Within hours, Penny and Audrey, who had been preparing to travel to the US, were told the news. There would be no day in court for them. They would not have the satisfaction of looking him in the eye in the dock.
Penny, who now lives with her mother Audrey, 93, in Oxfordshire, said: ‘I was gutted, absolutely gutted. I thought we were going to see justice.
‘I was ready to stand up in court and tell them what a monster he was. But he wouldn’t even let us have that. It took quite a while to get over that. The game was up for him.
‘I wouldn’t like to say suicide but he did it for a reason and that was because he knew the game was up. It was really gutting.’
Vince said: ‘My mother was also a victim of his. He killed my mother when I was four years old. Of course I have sympathy for those families he’s hurt and all the pain he’s caused over the years.
‘I’m in anguish for what he did to my mom. She was only 23 years old. He murdered her. My father caused a lot of pain and suffering for a lot of people and pretty much got away with it all. It’s at least some kind of justice he’s not among us anymore. But unfortunately this case wasn’t able to go to trial. He’s gone and he can’t hurt anybody else.’

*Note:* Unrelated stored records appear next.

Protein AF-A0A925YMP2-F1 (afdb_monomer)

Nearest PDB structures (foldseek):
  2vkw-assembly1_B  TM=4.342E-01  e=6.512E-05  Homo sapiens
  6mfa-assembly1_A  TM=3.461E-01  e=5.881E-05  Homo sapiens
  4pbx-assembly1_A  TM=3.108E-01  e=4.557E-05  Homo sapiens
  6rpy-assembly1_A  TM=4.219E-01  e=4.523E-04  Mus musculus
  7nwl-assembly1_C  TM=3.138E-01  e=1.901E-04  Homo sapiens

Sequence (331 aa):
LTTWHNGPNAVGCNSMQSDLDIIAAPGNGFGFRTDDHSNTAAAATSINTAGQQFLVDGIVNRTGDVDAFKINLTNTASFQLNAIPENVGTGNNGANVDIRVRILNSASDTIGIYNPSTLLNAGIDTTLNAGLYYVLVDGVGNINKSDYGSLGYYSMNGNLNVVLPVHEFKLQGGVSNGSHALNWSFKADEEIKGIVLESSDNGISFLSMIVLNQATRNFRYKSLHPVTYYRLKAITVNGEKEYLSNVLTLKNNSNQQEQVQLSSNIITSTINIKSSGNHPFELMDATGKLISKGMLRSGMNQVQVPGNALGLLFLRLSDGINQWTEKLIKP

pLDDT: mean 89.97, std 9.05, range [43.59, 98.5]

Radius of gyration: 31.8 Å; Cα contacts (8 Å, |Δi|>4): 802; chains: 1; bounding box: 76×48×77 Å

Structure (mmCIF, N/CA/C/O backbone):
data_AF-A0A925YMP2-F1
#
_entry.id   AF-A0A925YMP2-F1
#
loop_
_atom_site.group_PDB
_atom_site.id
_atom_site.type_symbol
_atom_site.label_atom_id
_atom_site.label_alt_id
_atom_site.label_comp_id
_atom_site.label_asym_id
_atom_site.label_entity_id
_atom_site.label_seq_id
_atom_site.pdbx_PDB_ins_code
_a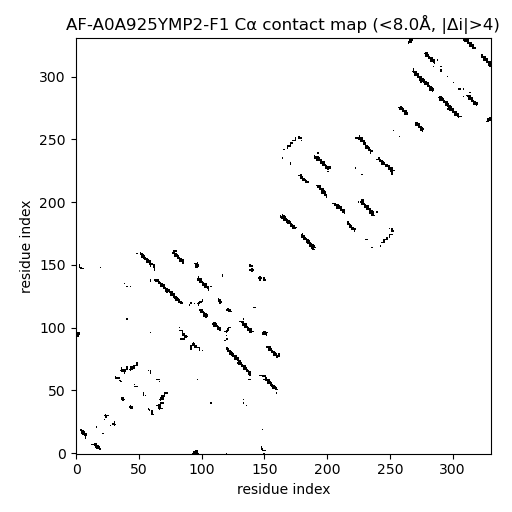tom_site.Cartn_x
_atom_site.Cartn_y
_atom_site.Cartn_z
_atom_site.occupancy
_atom_site.B_iso_or_equiv
_atom_site.auth_seq_id
_atom_site.auth_comp_id
_atom_site.auth_asym_id
_atom_site.auth_atom_id
_atom_site.pdbx_PDB_model_num
ATOM 1 N N . LEU A 1 1 ? 16.124 11.635 -7.761 1.00 84.06 1 LEU A N 1
ATOM 2 C CA . LEU A 1 1 ? 16.449 11.158 -9.115 1.00 84.06 1 LEU A CA 1
ATOM 3 C C . LEU A 1 1 ? 17.721 11.844 -9.592 1.00 84.06 1 LEU A C 1
ATOM 5 O O . LEU A 1 1 ? 17.720 13.060 -9.778 1.00 84.06 1 LEU A O 1
ATOM 9 N N . THR A 1 2 ? 18.800 11.087 -9.734 1.00 82.00 2 THR A N 1
ATOM 10 C CA . THR A 1 2 ? 20.058 11.508 -10.364 1.00 82.00 2 THR A CA 1
ATOM 11 C C . THR A 1 2 ? 20.077 10.961 -11.780 1.00 82.00 2 THR A C 1
ATOM 13 O O . THR A 1 2 ? 19.904 9.771 -11.979 1.00 82.00 2 THR A O 1
ATOM 16 N N . THR A 1 3 ? 20.205 11.819 -12.785 1.00 84.50 3 THR A N 1
ATOM 17 C CA . THR A 1 3 ? 20.037 11.392 -14.177 1.00 84.50 3 THR A CA 1
ATOM 18 C C . THR A 1 3 ? 20.955 12.164 -15.111 1.00 84.50 3 THR A C 1
ATOM 20 O O . THR A 1 3 ? 21.454 13.236 -14.755 1.00 84.50 3 THR A O 1
ATOM 23 N N . TRP A 1 4 ? 21.168 11.593 -16.291 1.00 89.88 4 TRP A N 1
ATOM 24 C CA . TRP A 1 4 ? 21.883 12.182 -17.413 1.00 89.88 4 TRP A CA 1
ATOM 25 C C . TRP A 1 4 ? 21.133 13.383 -17.989 1.00 89.88 4 TRP A C 1
ATOM 27 O O . TRP A 1 4 ? 19.924 13.540 -17.804 1.00 89.88 4 TRP A O 1
ATOM 37 N N . HIS A 1 5 ? 21.846 14.242 -18.710 1.00 88.94 5 HIS A N 1
ATOM 38 C CA . HIS A 1 5 ? 21.280 15.450 -19.285 1.00 88.94 5 HIS A CA 1
ATOM 39 C C . HIS A 1 5 ? 21.042 15.321 -20.794 1.00 88.94 5 HIS A C 1
ATOM 41 O O . HIS A 1 5 ? 21.782 14.653 -21.520 1.00 88.94 5 HIS A O 1
ATOM 47 N N . ASN A 1 6 ? 19.960 15.944 -21.258 1.00 91.25 6 ASN A N 1
ATOM 48 C CA . ASN A 1 6 ? 19.749 16.274 -22.659 1.00 91.25 6 ASN A CA 1
ATOM 49 C C . ASN A 1 6 ? 19.484 17.775 -22.726 1.00 91.25 6 ASN A C 1
ATOM 51 O O . ASN A 1 6 ? 18.444 18.243 -22.255 1.00 91.25 6 ASN A O 1
ATOM 55 N N . GLY A 1 7 ? 20.449 18.532 -23.230 1.00 91.81 7 GLY A N 1
ATOM 56 C CA . GLY A 1 7 ? 20.416 19.982 -23.114 1.00 91.81 7 GLY A CA 1
ATOM 57 C C . GLY A 1 7 ? 21.557 20.695 -23.823 1.00 91.81 7 GLY A C 1
ATOM 58 O O . GLY A 1 7 ? 22.377 20.049 -24.477 1.00 91.81 7 GLY A O 1
ATOM 59 N N . PRO A 1 8 ? 21.610 22.033 -23.727 1.00 92.88 8 PRO A N 1
ATOM 60 C CA . PRO A 1 8 ? 22.677 22.814 -24.327 1.00 92.88 8 PRO A CA 1
ATOM 61 C C . PRO A 1 8 ? 24.050 22.430 -23.782 1.00 92.88 8 PRO A C 1
ATOM 63 O O . PRO A 1 8 ? 24.204 22.138 -22.597 1.00 92.88 8 PRO A O 1
ATOM 66 N N . ASN A 1 9 ? 25.062 22.496 -24.638 1.00 89.94 9 ASN A N 1
ATOM 67 C CA . ASN A 1 9 ? 26.442 22.207 -24.268 1.00 89.94 9 ASN A CA 1
ATOM 68 C C . ASN A 1 9 ? 27.328 23.467 -24.286 1.00 89.94 9 ASN A C 1
ATOM 70 O O . ASN A 1 9 ? 26.884 24.577 -24.583 1.00 89.94 9 ASN A O 1
ATOM 74 N N . ALA A 1 10 ? 28.618 23.283 -23.991 1.00 90.69 10 ALA A N 1
ATOM 75 C CA . ALA A 1 10 ? 29.610 24.360 -23.935 1.00 90.69 10 ALA A CA 1
ATOM 76 C C . ALA A 1 10 ? 29.808 25.122 -25.264 1.00 90.69 10 ALA A C 1
ATOM 78 O O . ALA A 1 10 ? 30.403 26.197 -25.260 1.00 90.69 10 ALA A O 1
ATOM 79 N N . VAL A 1 11 ? 29.319 24.592 -26.393 1.00 91.50 11 VAL A N 1
ATOM 80 C CA . VAL A 1 11 ? 29.373 25.264 -27.702 1.00 91.50 11 VAL A CA 1
ATOM 81 C C . VAL A 1 11 ? 28.320 26.375 -27.795 1.00 91.50 11 VAL A C 1
ATOM 83 O O . VAL A 1 11 ? 28.530 27.354 -28.509 1.00 91.50 11 VAL A O 1
ATOM 86 N N . GLY A 1 12 ? 27.205 26.270 -27.066 1.00 91.88 12 GLY A N 1
ATOM 87 C CA . GLY A 1 12 ? 26.221 27.345 -26.955 1.00 91.88 12 GLY A CA 1
ATOM 88 C C . GLY A 1 12 ? 24.799 26.872 -26.659 1.00 91.88 12 GLY A C 1
ATOM 89 O O . GLY A 1 12 ? 24.469 25.696 -26.781 1.00 91.88 12 GLY A O 1
ATOM 90 N N . CYS A 1 13 ? 23.923 27.829 -26.333 1.00 89.88 13 CYS A N 1
ATOM 91 C CA . CYS A 1 13 ? 22.545 27.575 -25.888 1.00 89.88 13 CYS A CA 1
ATOM 92 C C . CYS A 1 13 ? 21.651 26.851 -26.913 1.00 89.88 13 CYS A C 1
ATOM 94 O O . CYS A 1 13 ? 20.653 26.257 -26.524 1.00 89.88 13 CYS A O 1
ATOM 96 N N . ASN A 1 14 ? 21.996 26.902 -28.204 1.00 93.88 14 ASN A N 1
ATOM 97 C CA . ASN A 1 14 ? 21.245 26.243 -29.283 1.00 93.88 14 ASN A CA 1
ATOM 98 C C . ASN A 1 14 ? 21.865 24.901 -29.713 1.00 93.88 14 ASN A C 1
ATOM 100 O O . ASN A 1 14 ? 21.327 24.227 -30.589 1.00 93.88 14 ASN A O 1
ATOM 104 N N . SER A 1 15 ? 22.998 24.521 -29.122 1.00 92.69 15 SER A N 1
ATOM 105 C CA . SER A 1 15 ? 23.709 23.282 -29.427 1.00 92.69 15 SER A CA 1
ATOM 106 C C . SER A 1 15 ? 23.321 22.221 -28.406 1.00 92.69 15 SER A C 1
ATOM 108 O O . SER A 1 15 ? 23.959 22.088 -27.363 1.00 92.69 15 SER A O 1
ATOM 110 N N . MET A 1 16 ? 22.247 21.492 -28.702 1.00 92.75 16 MET A N 1
ATOM 111 C CA . MET A 1 16 ? 21.735 20.431 -27.834 1.00 92.75 16 MET A CA 1
ATOM 112 C C . MET A 1 16 ? 22.618 19.183 -27.906 1.00 92.75 16 MET A C 1
ATOM 114 O O . MET A 1 16 ? 23.107 18.807 -28.972 1.00 92.75 16 MET A O 1
ATOM 118 N N . GLN A 1 17 ? 22.804 18.535 -26.764 1.00 94.25 17 GLN A N 1
ATOM 119 C CA . GLN A 1 17 ? 23.594 17.331 -26.587 1.00 94.25 17 GLN A CA 1
ATOM 120 C C . GLN A 1 17 ? 22.830 16.342 -25.715 1.00 94.25 17 GLN A C 1
ATOM 122 O O . GLN A 1 17 ? 22.363 16.702 -24.637 1.00 94.25 17 GLN A O 1
ATOM 127 N N . SER A 1 18 ? 22.771 15.091 -26.166 1.00 93.75 18 SER A N 1
ATOM 128 C CA . SER A 1 18 ? 22.392 13.959 -25.330 1.00 93.75 18 SER A CA 1
ATOM 129 C C . SER A 1 18 ? 23.649 13.346 -24.719 1.00 93.75 18 SER A C 1
ATOM 131 O O . SER A 1 18 ? 24.491 12.798 -25.433 1.00 93.75 18 SER A O 1
ATOM 133 N N . ASP A 1 19 ? 23.760 13.414 -23.393 1.00 93.75 19 ASP A N 1
ATOM 134 C CA . ASP A 1 19 ? 24.813 12.719 -22.650 1.00 93.75 19 ASP A CA 1
ATOM 135 C C . ASP A 1 19 ? 24.806 11.214 -22.942 1.00 93.75 19 ASP A C 1
ATOM 137 O O . ASP A 1 19 ? 25.859 10.625 -23.155 1.00 93.75 19 ASP A O 1
ATOM 141 N N . LEU A 1 20 ? 23.626 10.589 -22.988 1.00 93.31 20 LEU A N 1
ATOM 142 C CA . LEU A 1 20 ? 23.480 9.158 -23.236 1.00 93.31 20 LEU A CA 1
ATOM 143 C C . LEU A 1 20 ? 23.991 8.758 -24.621 1.00 93.31 20 LEU A C 1
ATOM 145 O O . LEU A 1 20 ? 24.764 7.808 -24.711 1.00 93.31 20 LEU A O 1
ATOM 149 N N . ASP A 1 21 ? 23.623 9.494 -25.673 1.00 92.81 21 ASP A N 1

Court documents outlined a truly shocking case against Boston even though the proceedings never reached the denouement the families craved.
Vince Boston testified that his father repeatedly struck Christopher Farmer to the back of the head with a wooden ‘billy club’ as the young doctor is said to have cried: ‘What’s your game? What’s your game?’
When his girlfriend emerged from the galley, Boston is said to have threatened to shoot her with a spear gun.
The skipper then ‘hog tied’ his passengers at the rear of the boat and put plastic bags over their heads before pushing first Christopher and then Peta overboard, followed closely by the machine parts to which they were attached by a length of rope.
‘Boston looked at his watch and after three or four minutes stated ‘OK they are dead now’,’ the dramatic testimony revealed.
Despite finally getting to the truth, Penny despairs that Boston has escaped justice.
‘I’m sorry but four months in prison does not equate to justice in my book’, she said.
Now, she has written a book Dead In The Water about the crime and her efforts to get to that truth, which had remained secret for almost 40 years.
Penny explained: ‘First of all I wanted it to be a lasting memorial to Chris and Peta who were two great people. They were so loved. There’s not a day goes by we don’t think about them. Secondly, you can’t deny it’s a truly remarkable story.
‘It’s the most incredible story which I wanted to be told accurately and truthfully and my family and I are part of that story. Why wouldn’t I write it? It’s my family’s story to tell.’